GPT-3.5 Turbo Instruct
GPT-3.5 Turbo Instruct is an instruction-tuned completion model designed for the legacy Completions endpoint, offering a direct prompt-in, text-out format suited to few-shot tasks, templated generation, and workflows that predate the chat message structure.
import { streamText } from 'ai'
const result = streamText({ model: 'openai/gpt-3.5-turbo-instruct', prompt: 'Why is the sky blue?'})Frequently Asked Questions
What is the key difference between GPT-3.5 Turbo and GPT-3.5 Turbo Instruct?
GPT-3.5 Turbo uses the Chat Completions endpoint with a messages array. GPT-3.5 Turbo Instruct uses the legacy Completions endpoint with a single prompt string, a fundamental structural difference that affects how you construct requests.
Does GPT-3.5 Turbo Instruct support function calling or JSON mode?
No.
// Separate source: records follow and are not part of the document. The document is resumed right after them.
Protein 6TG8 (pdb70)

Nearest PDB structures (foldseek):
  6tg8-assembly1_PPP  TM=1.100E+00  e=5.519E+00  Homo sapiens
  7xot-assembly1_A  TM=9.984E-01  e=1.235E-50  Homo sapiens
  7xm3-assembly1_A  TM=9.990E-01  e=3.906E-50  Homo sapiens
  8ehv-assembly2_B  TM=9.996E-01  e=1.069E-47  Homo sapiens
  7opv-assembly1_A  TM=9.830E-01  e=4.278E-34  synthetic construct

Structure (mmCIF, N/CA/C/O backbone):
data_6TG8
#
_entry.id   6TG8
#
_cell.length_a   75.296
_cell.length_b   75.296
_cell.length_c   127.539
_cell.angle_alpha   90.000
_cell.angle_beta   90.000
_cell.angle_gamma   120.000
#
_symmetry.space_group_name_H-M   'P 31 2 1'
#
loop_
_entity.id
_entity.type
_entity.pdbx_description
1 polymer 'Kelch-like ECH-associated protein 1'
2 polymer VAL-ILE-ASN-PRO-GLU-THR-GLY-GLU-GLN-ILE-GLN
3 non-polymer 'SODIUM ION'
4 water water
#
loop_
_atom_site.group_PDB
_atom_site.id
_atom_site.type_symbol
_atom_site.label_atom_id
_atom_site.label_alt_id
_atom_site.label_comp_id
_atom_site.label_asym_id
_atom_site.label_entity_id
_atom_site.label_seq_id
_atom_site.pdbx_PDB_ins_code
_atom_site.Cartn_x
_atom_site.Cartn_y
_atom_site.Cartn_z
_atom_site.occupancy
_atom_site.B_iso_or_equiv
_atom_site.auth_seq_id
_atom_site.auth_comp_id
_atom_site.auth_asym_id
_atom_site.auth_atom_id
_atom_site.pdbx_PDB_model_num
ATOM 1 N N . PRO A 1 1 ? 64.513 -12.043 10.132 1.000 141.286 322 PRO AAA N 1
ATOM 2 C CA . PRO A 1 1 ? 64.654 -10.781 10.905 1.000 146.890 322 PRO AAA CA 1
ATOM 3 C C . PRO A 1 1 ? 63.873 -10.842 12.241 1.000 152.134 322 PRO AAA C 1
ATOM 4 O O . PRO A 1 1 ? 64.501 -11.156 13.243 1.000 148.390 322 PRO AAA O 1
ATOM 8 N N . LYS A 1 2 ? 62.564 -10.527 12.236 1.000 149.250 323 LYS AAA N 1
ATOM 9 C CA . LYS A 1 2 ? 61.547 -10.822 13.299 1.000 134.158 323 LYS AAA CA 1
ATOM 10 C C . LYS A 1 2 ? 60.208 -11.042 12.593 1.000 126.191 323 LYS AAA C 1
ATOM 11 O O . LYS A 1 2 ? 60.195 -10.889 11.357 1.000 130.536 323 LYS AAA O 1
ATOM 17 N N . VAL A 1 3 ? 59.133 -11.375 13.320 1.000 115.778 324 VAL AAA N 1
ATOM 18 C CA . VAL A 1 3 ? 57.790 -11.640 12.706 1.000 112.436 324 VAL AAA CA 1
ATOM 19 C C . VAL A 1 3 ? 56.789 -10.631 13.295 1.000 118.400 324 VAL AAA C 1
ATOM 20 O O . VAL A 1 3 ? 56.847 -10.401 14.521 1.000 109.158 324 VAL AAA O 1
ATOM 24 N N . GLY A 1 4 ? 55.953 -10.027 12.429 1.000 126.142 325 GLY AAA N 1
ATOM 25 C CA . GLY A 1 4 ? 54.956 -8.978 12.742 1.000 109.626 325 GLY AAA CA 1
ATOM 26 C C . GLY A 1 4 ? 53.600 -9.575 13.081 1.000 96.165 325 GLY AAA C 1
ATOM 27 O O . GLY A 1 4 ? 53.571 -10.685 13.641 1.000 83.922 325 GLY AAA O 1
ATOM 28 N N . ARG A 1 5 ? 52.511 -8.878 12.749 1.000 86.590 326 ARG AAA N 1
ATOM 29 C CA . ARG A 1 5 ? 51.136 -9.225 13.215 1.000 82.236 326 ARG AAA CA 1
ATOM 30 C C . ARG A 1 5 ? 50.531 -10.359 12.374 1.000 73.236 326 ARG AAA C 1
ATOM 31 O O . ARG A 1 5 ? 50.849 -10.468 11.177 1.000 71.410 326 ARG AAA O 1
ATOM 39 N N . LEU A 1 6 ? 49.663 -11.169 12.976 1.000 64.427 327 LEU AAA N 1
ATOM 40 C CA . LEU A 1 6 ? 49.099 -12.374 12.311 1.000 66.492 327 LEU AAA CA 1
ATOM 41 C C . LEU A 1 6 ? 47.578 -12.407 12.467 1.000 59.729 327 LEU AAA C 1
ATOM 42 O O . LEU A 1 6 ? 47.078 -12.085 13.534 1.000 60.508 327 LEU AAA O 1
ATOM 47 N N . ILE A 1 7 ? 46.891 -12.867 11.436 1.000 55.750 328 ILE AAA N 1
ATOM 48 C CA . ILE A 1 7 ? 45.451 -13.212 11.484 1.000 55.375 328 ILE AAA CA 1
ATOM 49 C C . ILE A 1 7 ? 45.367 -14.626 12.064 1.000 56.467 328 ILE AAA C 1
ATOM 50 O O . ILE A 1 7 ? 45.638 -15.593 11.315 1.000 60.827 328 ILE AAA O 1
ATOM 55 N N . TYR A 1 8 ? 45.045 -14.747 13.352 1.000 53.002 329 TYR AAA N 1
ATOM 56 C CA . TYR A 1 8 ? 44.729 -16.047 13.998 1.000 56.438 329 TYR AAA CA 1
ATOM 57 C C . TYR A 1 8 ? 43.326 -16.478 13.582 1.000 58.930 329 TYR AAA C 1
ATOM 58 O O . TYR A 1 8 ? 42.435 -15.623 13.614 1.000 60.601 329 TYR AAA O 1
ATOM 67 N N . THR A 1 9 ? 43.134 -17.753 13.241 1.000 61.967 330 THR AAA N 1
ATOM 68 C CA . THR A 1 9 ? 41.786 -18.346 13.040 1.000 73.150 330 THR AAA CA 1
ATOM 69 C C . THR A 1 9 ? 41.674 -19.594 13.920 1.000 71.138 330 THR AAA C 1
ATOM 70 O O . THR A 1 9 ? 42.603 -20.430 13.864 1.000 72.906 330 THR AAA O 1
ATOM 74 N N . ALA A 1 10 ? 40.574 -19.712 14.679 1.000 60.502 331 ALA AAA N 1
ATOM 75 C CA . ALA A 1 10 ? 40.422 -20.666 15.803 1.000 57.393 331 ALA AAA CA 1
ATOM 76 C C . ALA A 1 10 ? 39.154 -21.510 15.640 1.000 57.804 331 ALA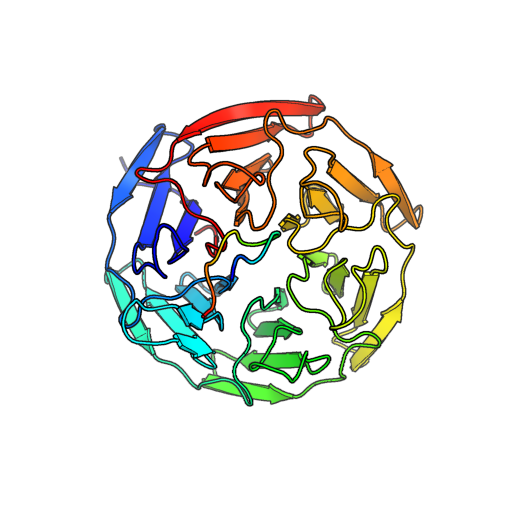 AAA C 1
ATOM 77 O O . ALA A 1 10 ? 38.120 -20.975 15.251 1.000 56.749 331 ALA AAA O 1
ATOM 79 N N . GLY A 1 11 ? 39.248 -22.802 15.948 1.000 63.514 332 GLY AAA N 1
ATOM 80 C CA . GLY A 1 11 ? 38.159 -23.782 15.784 1.000 66.282 332 GLY AAA CA 1
ATOM 81 C C . GLY A 1 11 ? 37.490 -23.650 14.426 1.000 69.883 332 GLY AAA C 1
ATOM 82 O O . GLY A 1 11 ? 38.176 -23.245 13.453 1.000 64.672 332 GLY AAA O 1
ATOM 83 N N . GLY A 1 12 ? 36.194 -23.967 14.362 1.000 65.122 333 GLY AAA N 1
ATOM 84 C CA . GLY A 1 12 ? 35.412 -23.983 13.115 1.000 63.426 333 GLY AAA CA 1
ATOM 85 C C . GLY A 1 12 ? 34.690 -25.305 12.979 1.000 63.922 333 GLY AAA C 1
ATOM 86 O O . GLY A 1 12 ? 34.543 -25.991 14.009 1.000 60.535 333 GLY AAA O 1
ATOM 87 N N . TYR A 1 13 ? 34.280 -25.652 11.755 1.000 64.810 334 TYR AAA N 1
ATOM 88 C CA . TYR A 1 13 ? 33.453 -26.846 11.444 1.000 66.742 334 TYR AAA CA 1
ATOM 89 C C . TYR A 1 13 ? 33.703 -27.329 10.009 1.000 74.461 334 TYR AAA C 1
ATOM 90 O O . TYR A 1 13 ? 33.668 -26.498 9.070 1.000 72.483 334 TYR AAA O 1
ATOM 99 N N . PHE A 1 14 ? 33.955 -28.640 9.878 1.000 77.098 335 PHE AAA N 1
ATOM 100 C CA . PHE A 1 14 ? 33.983 -29.437 8.625 1.000 81.994 335 PHE AAA CA 1
ATOM 101 C C . PHE A 1 14 ? 33.804 -30.909 9.006 1.000 82.472 335 PHE AAA C 1
ATOM 102 O O . PHE A 1 14 ? 34.752 -31.506 9.530 1.000 86.438 335 PHE AAA O 1
ATOM 110 N N A ARG A 1 15 ? 32.599 -31.439 8.779 0.500 83.906 336 ARG AAA N 1
ATOM 111 N N B ARG A 1 15 ? 32.622 -31.481 8.752 0.500 86.306 336 ARG AAA N 1
ATOM 112 C CA A ARG A 1 15 ? 32.160 -32.798 9.197 0.500 85.322 336 ARG AAA CA 1
ATOM 113 C CA B ARG A 1 15 ? 32.221 -32.838 9.226 0.500 89.486 336 ARG AAA CA 1
ATOM 114 C C A ARG A 1 15 ? 31.930 -32.812 10.721 0.500 83.293 336 ARG AAA C 1
ATOM 115 C C B ARG A 1 15 ? 31.873 -32.747 10.718 0.500 85.603 336 ARG AAA C 1
ATOM 116 O O A ARG A 1 15 ? 31.061 -33.582 11.162 0.500 81.874 336 ARG AAA O 1
ATOM 117 O O B ARG A 1 15 ? 30.871 -33.361 11.122 0.500 84.334 336 ARG AAA O 1
ATOM 132 N N . GLN A 1 16 ? 32.663 -31.998 11.497 1.000 87.927 337 GLN AAA N 1
ATOM 133 C CA . GLN A 1 16 ? 32.453 -31.810 12.973 1.000 89.169 337 GLN AAA CA 1
ATOM 134 C C . GLN A 1 16 ? 33.164 -30.535 13.470 1.000 77.772 337 GLN AAA C 1
ATOM 135 O O . GLN A 1 16 ? 33.984 -29.985 12.712 1.000 75.264 337 GLN AAA O 1
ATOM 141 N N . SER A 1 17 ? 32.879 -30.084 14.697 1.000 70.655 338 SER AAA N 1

Function calling and JSON mode are features of the Chat Completions API. GPT-3.5 Turbo Instruct targets the Completions endpoint and doesn't support these capabilities.
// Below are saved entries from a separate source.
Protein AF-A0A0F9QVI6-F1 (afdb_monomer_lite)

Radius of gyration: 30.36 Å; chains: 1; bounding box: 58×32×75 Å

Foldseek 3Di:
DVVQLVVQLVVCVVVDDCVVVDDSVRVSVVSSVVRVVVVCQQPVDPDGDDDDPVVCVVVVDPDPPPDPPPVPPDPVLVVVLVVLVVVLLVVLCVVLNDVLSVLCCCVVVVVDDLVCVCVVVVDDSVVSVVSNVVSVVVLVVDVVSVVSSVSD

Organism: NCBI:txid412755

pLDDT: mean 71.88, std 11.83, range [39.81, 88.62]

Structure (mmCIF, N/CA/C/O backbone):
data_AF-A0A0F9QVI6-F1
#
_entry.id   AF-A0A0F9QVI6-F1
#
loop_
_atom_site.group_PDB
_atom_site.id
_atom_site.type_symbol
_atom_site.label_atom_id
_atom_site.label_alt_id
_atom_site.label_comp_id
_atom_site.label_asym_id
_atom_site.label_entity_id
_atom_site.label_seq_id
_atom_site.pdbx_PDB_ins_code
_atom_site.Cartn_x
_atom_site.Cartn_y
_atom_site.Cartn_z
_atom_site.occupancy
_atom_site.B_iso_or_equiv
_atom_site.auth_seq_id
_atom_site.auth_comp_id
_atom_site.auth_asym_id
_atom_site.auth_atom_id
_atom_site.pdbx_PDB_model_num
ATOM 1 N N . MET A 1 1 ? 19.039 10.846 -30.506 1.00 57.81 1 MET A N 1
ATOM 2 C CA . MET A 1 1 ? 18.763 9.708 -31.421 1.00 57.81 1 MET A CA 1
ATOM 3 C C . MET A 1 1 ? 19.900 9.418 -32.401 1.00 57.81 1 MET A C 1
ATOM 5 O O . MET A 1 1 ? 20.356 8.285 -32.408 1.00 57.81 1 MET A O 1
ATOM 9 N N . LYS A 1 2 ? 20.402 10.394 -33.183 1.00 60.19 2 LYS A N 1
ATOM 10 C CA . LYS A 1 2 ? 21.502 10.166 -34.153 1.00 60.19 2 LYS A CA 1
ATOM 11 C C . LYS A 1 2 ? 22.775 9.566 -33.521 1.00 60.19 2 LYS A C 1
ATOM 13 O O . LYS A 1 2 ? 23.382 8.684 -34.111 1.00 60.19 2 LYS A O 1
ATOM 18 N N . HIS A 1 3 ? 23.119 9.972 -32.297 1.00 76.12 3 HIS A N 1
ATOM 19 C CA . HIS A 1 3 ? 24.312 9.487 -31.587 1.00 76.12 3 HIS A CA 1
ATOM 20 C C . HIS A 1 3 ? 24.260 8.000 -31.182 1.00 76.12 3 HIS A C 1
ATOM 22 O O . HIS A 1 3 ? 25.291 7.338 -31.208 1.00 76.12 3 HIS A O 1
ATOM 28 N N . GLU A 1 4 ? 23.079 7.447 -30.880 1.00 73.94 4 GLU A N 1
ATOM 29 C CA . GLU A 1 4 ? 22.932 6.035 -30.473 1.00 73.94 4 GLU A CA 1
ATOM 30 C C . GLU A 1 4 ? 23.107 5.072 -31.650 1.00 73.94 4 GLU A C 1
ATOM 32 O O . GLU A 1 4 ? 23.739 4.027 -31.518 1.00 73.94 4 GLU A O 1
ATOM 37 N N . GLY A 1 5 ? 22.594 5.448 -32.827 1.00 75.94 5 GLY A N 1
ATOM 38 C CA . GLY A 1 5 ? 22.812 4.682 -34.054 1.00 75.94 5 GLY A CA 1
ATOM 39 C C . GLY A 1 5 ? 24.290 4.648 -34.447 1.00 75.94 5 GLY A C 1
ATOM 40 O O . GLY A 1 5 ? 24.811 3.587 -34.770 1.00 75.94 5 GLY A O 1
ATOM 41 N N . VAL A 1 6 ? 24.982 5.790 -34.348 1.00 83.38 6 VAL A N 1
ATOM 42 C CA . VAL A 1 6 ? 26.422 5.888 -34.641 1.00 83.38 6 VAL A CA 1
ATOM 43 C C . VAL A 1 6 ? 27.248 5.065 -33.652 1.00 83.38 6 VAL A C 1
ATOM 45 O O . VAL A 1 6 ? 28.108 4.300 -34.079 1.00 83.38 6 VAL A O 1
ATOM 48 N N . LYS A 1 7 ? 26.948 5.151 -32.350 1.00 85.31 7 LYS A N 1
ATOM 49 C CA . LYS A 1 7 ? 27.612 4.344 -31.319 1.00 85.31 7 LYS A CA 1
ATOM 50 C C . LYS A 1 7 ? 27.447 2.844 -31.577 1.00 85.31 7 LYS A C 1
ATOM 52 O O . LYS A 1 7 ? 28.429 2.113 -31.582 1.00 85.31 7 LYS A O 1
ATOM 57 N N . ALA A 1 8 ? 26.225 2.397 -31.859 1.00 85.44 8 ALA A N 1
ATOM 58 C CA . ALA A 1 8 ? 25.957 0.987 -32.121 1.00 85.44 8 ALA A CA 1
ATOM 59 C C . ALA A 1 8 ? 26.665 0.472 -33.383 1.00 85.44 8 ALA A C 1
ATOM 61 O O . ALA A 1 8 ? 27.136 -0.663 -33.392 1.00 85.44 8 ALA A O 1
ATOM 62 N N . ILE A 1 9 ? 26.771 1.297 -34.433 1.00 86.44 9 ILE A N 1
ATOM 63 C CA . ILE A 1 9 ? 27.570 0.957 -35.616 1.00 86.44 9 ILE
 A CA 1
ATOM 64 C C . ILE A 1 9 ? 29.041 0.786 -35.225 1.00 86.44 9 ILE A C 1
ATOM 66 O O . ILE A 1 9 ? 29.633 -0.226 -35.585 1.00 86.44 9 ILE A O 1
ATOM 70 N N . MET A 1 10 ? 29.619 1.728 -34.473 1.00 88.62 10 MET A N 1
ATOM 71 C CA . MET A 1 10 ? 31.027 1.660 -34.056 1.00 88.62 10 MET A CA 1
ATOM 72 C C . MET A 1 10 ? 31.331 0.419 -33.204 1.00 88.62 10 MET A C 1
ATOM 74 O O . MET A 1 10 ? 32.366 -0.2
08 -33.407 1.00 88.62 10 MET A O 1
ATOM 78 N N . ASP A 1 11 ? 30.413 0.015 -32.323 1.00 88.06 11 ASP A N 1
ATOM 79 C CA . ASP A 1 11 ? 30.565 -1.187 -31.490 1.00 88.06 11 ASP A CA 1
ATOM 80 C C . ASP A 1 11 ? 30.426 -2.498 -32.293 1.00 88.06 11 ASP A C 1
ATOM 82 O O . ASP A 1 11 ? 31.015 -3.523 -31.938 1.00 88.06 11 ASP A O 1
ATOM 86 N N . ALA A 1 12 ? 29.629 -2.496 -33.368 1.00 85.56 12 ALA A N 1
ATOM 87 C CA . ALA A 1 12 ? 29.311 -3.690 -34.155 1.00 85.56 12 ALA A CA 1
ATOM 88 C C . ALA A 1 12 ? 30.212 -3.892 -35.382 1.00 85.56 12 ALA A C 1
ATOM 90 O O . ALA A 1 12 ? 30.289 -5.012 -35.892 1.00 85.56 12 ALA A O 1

When would I choose the Completions format over Chat Completions?
Use it when your prompt structure works best as a single string with few-shot examples inline, when you're maintaining an existing integration, or when a direct prompt-response contract is semantically simpler than a roles-based message list.
Is GPT-3.5 Turbo Instruct suitable for code completion features?
Yes. Single-turn code completion and fill-in-the-middle tasks map naturally to the Completions format, and the model's instruction tuning makes it responsive to explicit directives within the prompt.
How do I access GPT-3.5 Turbo Instruct through AI Gateway?
Authenticate with an AI Gateway API key or OIDC token and route requests to the AI Gateway endpoint specifying this model's slug. No direct OpenAI credentials are required in your application.
Can GPT-3.5 Turbo Instruct be used for multi-turn conversations?
Technically you can simulate turns by concatenating prior exchanges into a single prompt string, but the chat-format models handle multi-turn context more naturally and efficiently.
What are typical latency characteristics?
This page shows live throughput and time-to-first-token metrics measured across real AI Gateway traffic.